Using the records below, repeat exactly the lines from the one holding "ATOM 103 C C" through the one holding "ATOM 134 N N", both ends included, and no others.
··· Records provided ···
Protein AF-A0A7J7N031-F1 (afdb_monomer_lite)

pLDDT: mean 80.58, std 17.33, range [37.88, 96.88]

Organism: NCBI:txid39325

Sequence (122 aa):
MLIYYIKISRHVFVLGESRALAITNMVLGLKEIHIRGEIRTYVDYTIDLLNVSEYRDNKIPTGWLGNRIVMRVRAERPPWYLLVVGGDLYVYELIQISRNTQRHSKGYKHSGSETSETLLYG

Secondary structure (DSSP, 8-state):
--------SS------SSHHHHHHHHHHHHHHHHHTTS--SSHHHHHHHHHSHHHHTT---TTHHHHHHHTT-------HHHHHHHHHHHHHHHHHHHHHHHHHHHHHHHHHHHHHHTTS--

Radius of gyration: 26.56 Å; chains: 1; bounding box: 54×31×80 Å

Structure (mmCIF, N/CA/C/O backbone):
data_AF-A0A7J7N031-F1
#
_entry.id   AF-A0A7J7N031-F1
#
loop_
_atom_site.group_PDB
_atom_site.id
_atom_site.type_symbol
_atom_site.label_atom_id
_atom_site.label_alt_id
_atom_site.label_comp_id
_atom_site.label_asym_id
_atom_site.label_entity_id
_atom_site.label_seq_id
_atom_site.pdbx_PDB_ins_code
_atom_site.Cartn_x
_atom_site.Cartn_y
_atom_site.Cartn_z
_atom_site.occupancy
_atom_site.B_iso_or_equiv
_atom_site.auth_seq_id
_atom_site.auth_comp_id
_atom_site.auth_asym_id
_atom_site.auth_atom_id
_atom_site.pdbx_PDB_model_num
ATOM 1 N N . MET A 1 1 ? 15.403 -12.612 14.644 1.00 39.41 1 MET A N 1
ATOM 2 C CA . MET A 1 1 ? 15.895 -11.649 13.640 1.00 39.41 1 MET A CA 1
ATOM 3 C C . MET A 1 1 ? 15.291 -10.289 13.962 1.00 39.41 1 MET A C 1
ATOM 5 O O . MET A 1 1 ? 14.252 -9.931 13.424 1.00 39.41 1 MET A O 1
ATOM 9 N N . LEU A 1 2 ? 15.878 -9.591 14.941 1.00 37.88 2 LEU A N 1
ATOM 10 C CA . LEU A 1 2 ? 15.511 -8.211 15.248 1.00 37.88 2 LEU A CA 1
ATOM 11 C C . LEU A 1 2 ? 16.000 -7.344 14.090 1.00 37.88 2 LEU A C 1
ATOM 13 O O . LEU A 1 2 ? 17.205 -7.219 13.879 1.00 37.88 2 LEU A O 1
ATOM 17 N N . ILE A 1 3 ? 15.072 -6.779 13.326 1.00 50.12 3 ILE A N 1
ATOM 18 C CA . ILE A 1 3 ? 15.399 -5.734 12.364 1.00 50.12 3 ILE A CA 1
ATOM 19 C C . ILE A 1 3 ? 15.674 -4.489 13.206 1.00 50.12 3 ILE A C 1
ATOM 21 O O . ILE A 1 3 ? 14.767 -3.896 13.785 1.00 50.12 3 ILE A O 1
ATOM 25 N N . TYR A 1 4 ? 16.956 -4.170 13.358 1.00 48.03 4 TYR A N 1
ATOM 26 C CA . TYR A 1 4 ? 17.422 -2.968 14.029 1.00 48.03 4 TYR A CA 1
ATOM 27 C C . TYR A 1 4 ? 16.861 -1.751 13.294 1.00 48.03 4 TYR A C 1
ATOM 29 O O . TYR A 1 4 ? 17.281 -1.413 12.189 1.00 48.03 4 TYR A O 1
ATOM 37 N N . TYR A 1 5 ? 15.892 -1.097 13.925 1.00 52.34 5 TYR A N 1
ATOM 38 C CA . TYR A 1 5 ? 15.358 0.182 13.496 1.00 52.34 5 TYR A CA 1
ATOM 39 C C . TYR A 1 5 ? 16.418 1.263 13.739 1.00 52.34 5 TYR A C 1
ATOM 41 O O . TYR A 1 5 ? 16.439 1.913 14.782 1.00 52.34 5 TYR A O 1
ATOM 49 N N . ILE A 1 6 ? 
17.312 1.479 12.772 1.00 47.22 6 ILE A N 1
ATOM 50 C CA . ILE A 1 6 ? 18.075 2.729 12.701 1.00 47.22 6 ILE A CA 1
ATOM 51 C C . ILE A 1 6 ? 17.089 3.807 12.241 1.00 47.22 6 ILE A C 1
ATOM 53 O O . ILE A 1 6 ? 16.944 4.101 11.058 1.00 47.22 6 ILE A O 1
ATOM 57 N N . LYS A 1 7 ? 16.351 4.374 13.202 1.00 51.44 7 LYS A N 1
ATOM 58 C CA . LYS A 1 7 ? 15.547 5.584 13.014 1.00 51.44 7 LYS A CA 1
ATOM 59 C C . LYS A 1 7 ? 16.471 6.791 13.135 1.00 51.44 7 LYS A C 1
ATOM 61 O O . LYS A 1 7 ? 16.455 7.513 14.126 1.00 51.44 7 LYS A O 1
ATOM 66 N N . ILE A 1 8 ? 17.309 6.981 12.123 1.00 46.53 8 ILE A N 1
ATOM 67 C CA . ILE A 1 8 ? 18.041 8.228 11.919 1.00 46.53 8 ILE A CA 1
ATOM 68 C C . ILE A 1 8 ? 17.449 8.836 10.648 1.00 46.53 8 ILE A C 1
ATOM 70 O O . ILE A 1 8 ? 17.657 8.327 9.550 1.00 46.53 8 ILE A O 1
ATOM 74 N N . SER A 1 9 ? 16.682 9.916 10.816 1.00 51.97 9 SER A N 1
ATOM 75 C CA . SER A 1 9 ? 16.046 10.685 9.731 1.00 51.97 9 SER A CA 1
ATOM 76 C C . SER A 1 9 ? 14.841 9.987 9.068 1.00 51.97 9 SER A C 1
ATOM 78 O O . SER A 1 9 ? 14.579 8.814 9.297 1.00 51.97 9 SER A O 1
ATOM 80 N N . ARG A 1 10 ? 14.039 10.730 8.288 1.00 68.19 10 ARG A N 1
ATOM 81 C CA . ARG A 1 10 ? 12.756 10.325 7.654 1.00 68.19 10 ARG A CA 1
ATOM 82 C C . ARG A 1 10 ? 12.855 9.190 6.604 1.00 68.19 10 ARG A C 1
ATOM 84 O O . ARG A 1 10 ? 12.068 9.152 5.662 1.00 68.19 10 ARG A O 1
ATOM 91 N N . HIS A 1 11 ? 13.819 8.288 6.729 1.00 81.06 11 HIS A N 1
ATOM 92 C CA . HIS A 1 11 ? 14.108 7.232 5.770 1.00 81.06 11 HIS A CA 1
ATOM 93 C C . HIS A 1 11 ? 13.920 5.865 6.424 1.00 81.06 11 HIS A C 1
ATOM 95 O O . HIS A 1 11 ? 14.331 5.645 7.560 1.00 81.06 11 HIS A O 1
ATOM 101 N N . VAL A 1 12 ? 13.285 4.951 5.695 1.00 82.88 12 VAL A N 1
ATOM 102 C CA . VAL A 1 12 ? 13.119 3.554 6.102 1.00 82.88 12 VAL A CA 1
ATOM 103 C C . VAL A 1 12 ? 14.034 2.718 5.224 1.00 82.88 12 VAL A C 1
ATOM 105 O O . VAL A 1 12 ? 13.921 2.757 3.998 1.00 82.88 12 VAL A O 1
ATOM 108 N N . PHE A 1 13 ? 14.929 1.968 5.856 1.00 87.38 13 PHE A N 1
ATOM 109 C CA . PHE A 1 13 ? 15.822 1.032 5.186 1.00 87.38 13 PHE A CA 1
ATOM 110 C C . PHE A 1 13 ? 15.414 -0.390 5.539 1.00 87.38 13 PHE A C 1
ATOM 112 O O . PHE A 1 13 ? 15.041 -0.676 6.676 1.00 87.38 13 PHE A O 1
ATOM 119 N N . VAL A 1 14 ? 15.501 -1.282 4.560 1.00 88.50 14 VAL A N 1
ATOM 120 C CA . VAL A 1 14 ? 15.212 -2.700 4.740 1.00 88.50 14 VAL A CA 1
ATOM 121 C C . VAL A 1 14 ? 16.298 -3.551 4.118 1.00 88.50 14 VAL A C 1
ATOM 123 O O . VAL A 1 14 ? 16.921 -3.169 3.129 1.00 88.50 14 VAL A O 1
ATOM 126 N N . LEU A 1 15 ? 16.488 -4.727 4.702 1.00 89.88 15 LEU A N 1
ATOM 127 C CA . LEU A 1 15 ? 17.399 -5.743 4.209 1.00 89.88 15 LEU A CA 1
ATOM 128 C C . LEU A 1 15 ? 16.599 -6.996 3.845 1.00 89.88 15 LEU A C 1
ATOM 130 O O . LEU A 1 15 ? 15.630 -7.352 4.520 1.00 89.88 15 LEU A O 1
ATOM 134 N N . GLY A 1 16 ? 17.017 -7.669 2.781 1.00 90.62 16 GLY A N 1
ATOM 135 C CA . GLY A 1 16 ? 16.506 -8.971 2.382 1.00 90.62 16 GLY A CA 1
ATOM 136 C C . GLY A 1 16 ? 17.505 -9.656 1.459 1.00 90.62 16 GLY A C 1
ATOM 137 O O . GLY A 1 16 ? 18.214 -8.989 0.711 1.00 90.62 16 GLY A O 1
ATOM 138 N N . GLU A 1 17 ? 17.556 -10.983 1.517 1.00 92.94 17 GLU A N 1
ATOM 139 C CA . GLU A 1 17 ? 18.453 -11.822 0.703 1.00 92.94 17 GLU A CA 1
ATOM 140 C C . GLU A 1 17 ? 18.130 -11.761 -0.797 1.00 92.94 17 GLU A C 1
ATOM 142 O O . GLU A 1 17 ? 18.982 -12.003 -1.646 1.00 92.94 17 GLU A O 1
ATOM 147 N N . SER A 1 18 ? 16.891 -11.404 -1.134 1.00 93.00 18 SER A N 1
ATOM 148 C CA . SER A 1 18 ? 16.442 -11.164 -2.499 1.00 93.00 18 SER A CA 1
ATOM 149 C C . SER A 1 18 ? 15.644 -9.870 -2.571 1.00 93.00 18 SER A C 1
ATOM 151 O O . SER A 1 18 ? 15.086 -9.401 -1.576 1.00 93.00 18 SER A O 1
···
* Response to this task
ATOM 103 C C . VAL A 1 12 ? 14.034 2.718 5.224 1.00 82.88 12 VAL A C 1
ATOM 105 O O . VAL A 1 12 ? 13.921 2.757 3.998 1.00 82.88 12 VAL A O 1
ATOM 108 N N . PHE A 1 13 ? 14.929 1.968 5.856 1.00 87.38 13 PHE A N 1
ATOM 109 C CA . PHE A 1 13 ? 15.822 1.032 5.186 1.00 87.38 13 PHE A CA 1
ATOM 110 C C . PHE A 1 13 ? 15.414 -0.390 5.539 1.00 87.38 13 PHE A C 1
ATOM 112 O O . PHE A 1 13 ? 15.041 -0.676 6.676 1.00 87.38 13 PHE A O 1
ATOM 119 N N . VAL A 1 14 ? 15.501 -1.282 4.560 1.00 88.50 14 VAL A N 1
ATOM 120 C CA . VAL A 1 14 ? 15.212 -2.700 4.740 1.00 88.50 14 VAL A CA 1
ATOM 121 C C . VAL A 1 14 ? 16.298 -3.551 4.118 1.00 88.50 14 VAL A C 1
ATOM 123 O O . VAL A 1 14 ? 16.921 -3.169 3.129 1.00 88.50 14 VAL A O 1
ATOM 126 N N . LEU A 1 15 ? 16.488 -4.727 4.702 1.00 89.88 15 LEU A N 1
ATOM 127 C CA . LEU A 1 15 ? 17.399 -5.743 4.209 1.00 89.88 15 LEU A CA 1
ATOM 128 C C . LEU A 1 15 ? 16.599 -6.996 3.845 1.00 89.88 15 LEU A C 1
ATOM 130 O O . LEU A 1 15 ? 15.630 -7.352 4.520 1.00 89.88 15 LEU A O 1
ATOM 134 N N . GLY A 1 16 ? 17.017 -7.669 2.781 1.00 90.62 16 GLY A N 1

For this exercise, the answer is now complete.